In a bid to stem the rise of malware-aided fraud, particularly online, Microsoft is lending the Financial Services Information Sharing and Analysis Center (FS-ISAC) a helping hand, the tech giant announced Sept. 29.
Trading in their guns and ski masks for PCs, today’s bank robbers are fleecing banks and their customers from behind keyboards, according to Richard Domingues Boscovich, assistant general counsel of Microsoft’s Digital Crimes Unit.
“Today’s thieves quietly lurk in the shadows of cyber-space where they employ computer code to target banks, businesses and customers to make off with millions of dollars without ever cracking a safe,” he said in a Microsoft on the Issues blog post. While the financial industry grapples with this problem, Microsoft has been steadily beefing up its online threat-monitoring capabilities.
The Redmond, Wash.-based software maker has been involved with some recent high-profile botnet takedowns, including Citadel and Caphaw. Last year, Microsoft announced that it had worked with the FBI to disrupt Citadel, a botnet believed to be responsible for at least a half-billion dollars in consumer and business losses.
“I think it will be a very, very aggressive and disruptive action—it’s a full takedown,” Boscovich told eWEEK’s Robert Lemos in the wake of Citadel’s collapse. “We’d love to say we get 100 percent, a kill shot like with Rustock, but given the number of bots involved and the complexity and logistics, we think we will be successful if we have a good, disruptive action driving up their cost of doing business.”
Now, Microsoft is bringing some of that expertise to the financial industry at large with a new pilot program.
Describing the FS-ISAC “as the global financial industry’s go-to resource for cyber- and physical-threat intelligence analysis and sharing,” Boscovich said that the program embodies “a new collaboration with the FS-ISAC to share cyber-threat intelligence, free of charge, to better protect our mutual customers and partners.” The initiative involves making Microsoft’s Cyber Threat Intelligence Program feed freely available to FS-ISAC members.
The feed, distributed by Microsoft’s Azure cloud computing service, provides near real-time information on malware infestations affecting more than 67 million IP addresses. Banks and other financial institutions can then leverage that data to detect infection on their networks, stopping potential breaches.
The financial industry—all businesses, in fact—have reason to safeguard personal information.

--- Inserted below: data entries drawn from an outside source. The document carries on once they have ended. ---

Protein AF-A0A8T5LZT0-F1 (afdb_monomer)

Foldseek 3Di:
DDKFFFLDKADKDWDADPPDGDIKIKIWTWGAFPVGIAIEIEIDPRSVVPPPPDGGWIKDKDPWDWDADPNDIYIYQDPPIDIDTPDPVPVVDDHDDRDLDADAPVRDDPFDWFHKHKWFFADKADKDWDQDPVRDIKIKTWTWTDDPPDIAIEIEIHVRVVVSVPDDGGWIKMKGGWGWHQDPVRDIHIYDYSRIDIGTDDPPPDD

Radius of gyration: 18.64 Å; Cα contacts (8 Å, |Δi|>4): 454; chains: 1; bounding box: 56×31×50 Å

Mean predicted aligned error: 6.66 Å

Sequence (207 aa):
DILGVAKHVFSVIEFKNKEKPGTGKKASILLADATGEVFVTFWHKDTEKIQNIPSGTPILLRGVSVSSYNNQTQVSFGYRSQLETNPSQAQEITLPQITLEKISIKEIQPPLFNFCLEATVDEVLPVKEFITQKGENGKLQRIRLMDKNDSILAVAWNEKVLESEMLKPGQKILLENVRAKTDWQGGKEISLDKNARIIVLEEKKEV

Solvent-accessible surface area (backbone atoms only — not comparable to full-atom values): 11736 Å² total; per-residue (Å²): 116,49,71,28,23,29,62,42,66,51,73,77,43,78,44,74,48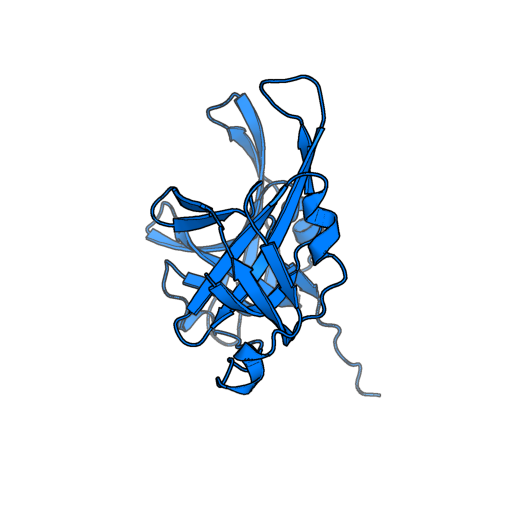,91,88,49,96,57,77,44,38,34,20,38,35,34,34,30,33,90,89,48,76,48,53,37,36,24,47,50,80,52,29,66,78,45,74,82,54,57,65,70,40,39,35,37,38,36,59,59,47,77,49,73,56,96,90,38,79,41,34,34,55,46,93,74,35,46,81,40,71,68,43,76,71,60,77,81,49,87,66,62,80,88,69,89,61,63,53,55,73,80,73,65,59,64,79,39,72,68,40,26,35,67,32,30,32,63,41,71,51,77,78,43,77,50,68,43,100,82,73,44,82,44,41,36,23,44,29,38,33,28,56,98,88,41,74,42,43,34,36,21,37,48,78,37,30,68,61,55,71,72,56,53,63,73,40,39,31,40,35,35,48,28,33,33,35,67,48,99,84,74,46,69,30,34,45,32,45,95,71,35,43,83,40,78,53,77,79,79,74,85,126

pLDDT: mean 90.11, std 9.16, range [42.84, 98.38]

Secondary structure (DSSP, 8-state):
-EEEEEEEEPPPEEEE-SSSSSEEEEEEEEEE-SS-EEEEEEEGGGGGGTTTPPTT-EEEEES-EEEEETTEEEEE--TT-EEEES-GGGGSS-PPP---PBPPGGG--SSEEEEEEEEEEEEEPPPEEEE-TTS-EEEEEEEEEE-SS-EEEEEEETTHHHHHTT--TT-EEEEEEEEEEE-TTS-EEEEE-TT-EEEE-------

Structure (mmCIF, N/CA/C/O backbone):
data_AF-A0A8T5LZT0-F1
#
_entry.id   AF-A0A8T5LZT0-F1
#
loop_
_atom_site.group_PDB
_atom_site.id
_atom_site.type_symbol
_atom_site.label_atom_id
_atom_site.label_alt_id
_atom_site.label_comp_id
_atom_site.label_asym_id
_atom_site.label_entity_id
_atom_site.label_seq_id
_atom_site.pdbx_PDB_ins_code
_atom_site.Cartn_x
_atom_site.Cartn_y
_atom_site.Cartn_z
_atom_site.occupancy
_atom_site.B_iso_or_equiv
_atom_site.auth_seq_id
_atom_site.auth_comp_id
_atom_site.auth_asym_id
_atom_site.auth_atom_id
_atom_site.pdbx_PDB_model_num
ATOM 1 N N . ASP A 1 1 ? 17.011 -7.869 -15.998 1.00 88.75 1 ASP A N 1
ATOM 2 C CA . ASP A 1 1 ? 16.103 -6.803 -16.462 1.00 88.75 1 ASP A CA 1
ATOM 3 C C . ASP A 1 1 ? 14.689 -7.113 -16.011 1.00 88.75 1 ASP A C 1
ATOM 5 O O . ASP A 1 1 ? 14.417 -8.267 -15.706 1.00 88.75 1 ASP A O 1
ATOM 9 N N . ILE A 1 2 ? 13.831 -6.102 -15.914 1.00 91.88 2 ILE A N 1
ATOM 10 C CA . ILE A 1 2 ? 12.409 -6.237 -15.583 1.00 91.88 2 ILE A CA 1
ATOM 11 C C . ILE A 1 2 ? 11.631 -5.505 -16.670 1.00 91.88 2 ILE A C 1
ATOM 13 O O . ILE A 1 2 ? 11.826 -4.302 -16.834 1.00 91.88 2 ILE A O 1
ATOM 17 N N . LEU A 1 3 ? 10.777 -6.220 -17.398 1.00 94.50 3 LEU A N 1
ATOM 18 C CA . LEU A 1 3 ? 9.847 -5.652 -18.368 1.00 94.50 3 LEU A CA 1
ATOM 19 C C . LEU A 1 3 ? 8.431 -5.868 -17.843 1.00 94.50 3 LEU A C 1
ATOM 21 O O . LEU A 1 3 ? 8.014 -7.006 -17.661 1.00 94.50 3 LEU A O 1
ATOM 25 N N . GLY A 1 4 ? 7.707 -4.785 -17.595 1.00 94.44 4 GLY A N 1
ATOM 26 C CA . GLY A 1 4 ? 6.357 -4.849 -17.048 1.00 94.44 4 GLY A CA 1
ATOM 27 C C . GLY A 1 4 ? 5.570 -3.581 -17.334 1.00 94.44 4 GLY A C 1
ATOM 28 O O . GLY A 1 4 ? 6.074 -2.641 -17.946 1.00 94.44 4 GLY A O 1
ATOM 29 N N . VAL A 1 5 ? 4.327 -3.541 -16.875 1.00 94.38 5 VAL A N 1
ATOM 30 C CA . VAL A 1 5 ? 3.466 -2.364 -16.956 1.00 94.38 5 VAL A CA 1
ATOM 31 C C . VAL A 1 5 ? 3.480 -1.600 -15.633 1.00 94.38 5 VAL A C 1
ATOM 33 O O . VAL A 1 5 ? 3.445 -2.192 -14.553 1.00 94.38 5 VAL A O 1
ATOM 36 N N . ALA A 1 6 ? 3.526 -0.272 -15.702 1.00 94.06 6 ALA A N 1
ATOM 37 C CA . ALA A 1 6 ? 3.360 0.611 -14.557 1.00 94.06 6 ALA A CA 1
ATOM 38 C C . ALA A 1 6 ? 1.928 0.522 -14.018 1.00 94.06 6 ALA A C 1
ATOM 40 O O . ALA A 1 6 ? 1.039 1.206 -14.518 1.00 94.06 6 ALA A O 1
ATOM 41 N N . LYS A 1 7 ? 1.695 -0.290 -12.982 1.00 90.81 7 LYS A N 1
ATOM 42 C CA . LYS A 1 7 ? 0.386 -0.370 -12.322 1.00 90.81 7 LYS A CA 1
ATOM 43 C C . LYS A 1 7 ? 0.081 0.923 -11.571 1.00 90.81 7 LYS A C 1
ATOM 45 O O . LYS A 1 7 ? -0.975 1.523 -11.759 1.00 90.81 7 LYS A O 1
ATOM 50 N N . HIS A 1 8 ? 1.034 1.382 -10.762 1.00 88.62 8 HIS A N 1
ATOM 51 C CA . HIS A 1 8 ? 0.885 2.598 -9.965 1.00 88.62 8 HIS A CA 1
ATOM 52 C C . HIS A 1 8 ? 2.233 3.269 -9.681 1.00 88.62 8 HIS A C 1
ATOM 54 O O . HIS A 1 8 ? 3.203 2.595 -9.336 1.00 88.62 8 HIS A O 1
ATOM 60 N N . VAL A 1 9 ? 2.275 4.601 -9.762 1.00 91.31 9 VAL A N 1
ATOM 61 C CA . VAL A 1 9 ? 3.406 5.429 -9.320 1.00 91.31 9 VAL A CA 1
ATOM 62 C C . VAL A 1 9 ? 3.045 6.072 -7.985 1.00 91.31 9 VAL A C 1
ATOM 64 O O . VAL A 1 9 ? 2.040 6.768 -7.871 1.00 91.31 9 VAL A O 1
ATOM 67 N N . PHE A 1 10 ? 3.867 5.842 -6.965 1.00 89.81 10 PHE A N 1
ATOM 68 C CA . PHE A 1 10 ? 3.674 6.407 -5.633 1.00 89.81 10 PHE A CA 1
ATOM 69 C C . PHE A 1 10 ? 4.343 7.777 -5.524 1.00 89.81 10 PHE A C 1
ATOM 71 O O . PHE A 1 10 ? 5.435 8.001 -6.061 1.00 89.81 10 PHE A O 1
ATOM 78 N N . SER A 1 11 ? 3.696 8.669 -4.775 1.00 87.69 11 SER A N 1
ATOM 79 C CA . SER A 1 11 ? 4.195 10.012 -4.493 1.00 87.69 11 SER A CA 1
ATOM 80 C C . SER A 1 11 ? 5.579 9.987 -3.845 1.00 87.69 11 SER A C 1
ATOM 82 O O . SER A 1 11 ? 5.942 9.052 -3.123 1.00 87.69 11 SER A O 1
ATOM 84 N N . VAL A 1 12 ? 6.350 11.050 -4.073 1.00 91.88 12 VAL A N 1
ATOM 85 C CA . VAL A 1 12 ? 7.643 11.233 -3.409 1.00 91.88 12 VAL A CA 1
ATOM 86 C C . VAL A 1 12 ? 7.444 11.409 -1.905 1.00 91.88 12 VAL A C 1
ATOM 88 O O . VAL A 1 12 ? 6.669 12.246 -1.453 1.00 91.88 12 VAL A O 1
ATOM 91 N N . ILE A 1 13 ? 8.204 10.639 -1.133 1.00 89.56 13 ILE A N 1
ATOM 92 C CA . ILE A 1 13 ? 8.288 10.726 0.320 1.00 89.56 13 ILE A CA 1
ATOM 93 C C . ILE A 1 13 ? 9.648 11.315 0.688 1.00 89.56 13 ILE A C 1
ATOM 95 O O . ILE A 1 13 ? 10.696 10.758 0.338 1.00 89.56 13 ILE A O 1
ATOM 99 N N . GLU A 1 14 ? 9.628 12.410 1.443 1.00 89.25 14 GLU A N 1
ATOM 100 C CA . GLU A 1 14 ? 10.809 12.985 2.084 1.00 89.25 14 GLU A CA 1
ATOM 101 C C . GLU A 1 14 ? 11.029 12.372 3.470 1.00 89.25 14 GLU A C 1
ATOM 103 O O . GLU A 1 14 ? 10.090 12.143 4.230 1.00 89.25 14 GLU A O 1
ATOM 108 N N . PHE A 1 15 ? 12.282 12.083 3.809 1.00 84.75 15 PHE A N 1
ATOM 109 C CA . PHE A 1 15 ? 12.655 11.541 5.114 1.00 84.75 15 PHE A CA 1
ATOM 110 C C . PHE A 1 15 ? 13.960 12.160 5.609 1.00 84.75 15 PHE A C 1
ATOM 112 O O . PHE A 1 15 ? 14.818 12.548 4.820 1.00 84.75 15 PHE A O 1
ATOM 119 N N . LYS A 1 16 ? 14.145 12.238 6.928 1.00 82.44 16 LYS A N 1
ATOM 120 C CA . LYS A 1 16 ? 15.425 12.654 7.517 1.00 82.44 16 LYS A CA 1
ATOM 121 C C . LYS A 1 16 ? 16.377 11.464 7.566 1.00 82.44 16 LYS A C 1
ATOM 123 O O . LYS A 1 16 ? 15.981 10.371 7.972 1.00 82.44 16 LYS A O 1
ATOM 128 N N . ASN A 1 17 ? 17.622 11.666 7.144 1.00 75.81 17 ASN A N 1
ATOM 129 C CA . ASN A 1 17 ? 18.642 10.633 7.267 1.00 75.81 17 ASN A CA 1
ATOM 130 C C . ASN A 1 17 ? 19.080 10.531 8.740 1.00 75.81 17 ASN A C 1
ATOM 132 O O . ASN A 1 17 ? 19.375 11.539 9.376 1.00 75.81 17 ASN A O 1
ATOM 136 N N . LYS A 1 18 ? 19.065 9.310 9.291 1.00 72.19 18 LYS A N 1
ATOM 137 C CA . LYS A 1 18 ? 19.415 9.050 10.696 1.00 72.19 18 LYS A CA 1
ATOM 138 C C . LYS A 1 18 ? 20.924 9.120 10.961 1.00 72.19 18 LYS A C 1
ATOM 140 O O . LYS A 1 18 ? 21.318 9.357 12.093 1.00 72.19 18 LYS A O 1
ATOM 145 N N . GLU A 1 19 ? 21.750 8.915 9.936 1.00 74.06 19 GLU A N 1
ATOM 146 C CA . GLU A 1 19 ? 23.208 8.768 10.058 1.00 74.06 19 GLU A CA 1
ATOM 147 C C . GLU A 1 19 ? 23.990 9.967 9.511 1.00 74.06 19 GLU A C 1
ATOM 149 O O . GLU A 1 19 ? 25.124 10.204 9.921 1.00 74.06 19 GLU A O 1
ATOM 154 N N . LYS A 1 20 ? 23.414 10.728 8.573 1.00 72.75 20 LYS A N 1
ATOM 155 C CA . LYS A 1 20 ? 24.064 11.894 7.956 1.00 72.75 20 LYS A CA 1
ATOM 156 C C . LYS A 1 20 ? 23.149 13.116 7.992 1.00 72.75 20 LYS A C 1
ATOM 158 O O . LYS A 1 20 ? 21.951 12.958 7.761 1.00 72.75 20 LYS A O 1
ATOM 163 N N . PRO A 1 21 ? 23.684 14.333 8.202 1.00 76.12 21 PRO A N 1
ATOM 164 C CA . PRO A 1 21 ? 22.906 15.558 8.056 1.00 76.12 21 PRO A CA 1
ATOM 165 C C . PRO A 1 21 ? 22.289 15.643 6.652 1.00 76.12 21 PRO A C 1
ATOM 167 O O . PRO A 1 21 ? 22.999 15.519 5.655 1.00 76.12 21 PRO A O 1
ATOM 170 N N . GLY A 1 22 ? 20.972 15.844 6.576 1.00 79.56 22 GLY A N 1
ATOM 171 C CA . GLY A 1 22 ? 20.245 16.035 5.318 1.00 79.56 22 GLY A CA 1
ATOM 172 C C . GLY A 1 22 ? 18.903 15.303 5.243 1.00 79.56 22 GLY A C 1
ATOM 173 O O . GLY A 1 22 ? 18.554 14.477 6.093 1.00 79.56 22 GLY A O 1
ATOM 174 N N . THR A 1 23 ? 18.143 15.614 4.194 1.00 85.19 23 THR A N 1
ATOM 175 C CA . THR A 1 23 ? 16.908 14.913 3.831 1.00 85.19 23 THR A CA 1
ATOM 176 C C . THR A 1 23 ? 17.154 13.987 2.640 1.00 85.19 23 THR A C 1
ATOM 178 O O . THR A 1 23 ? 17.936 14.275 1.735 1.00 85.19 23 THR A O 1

A new survey from HyTrust highlights the growing frustration felt by consumers following major breaches at Target, Home Depot and other retailers. Nearly half of respondents (45.6 percent) said that at the moment a breach occurs, which can expose sensitive personal and financial information, any companies involved should be considered criminally negligent.
“This collaboration will provide valuable intelligence into the global threat landscape affecting the financial services industry, including distributed denial-of-service attacks and financial botnet attacks,” stated Boscovich. “Together, we’ll be able to better protect FS-ISAC’s members and Microsoft customers from cyber-threats.”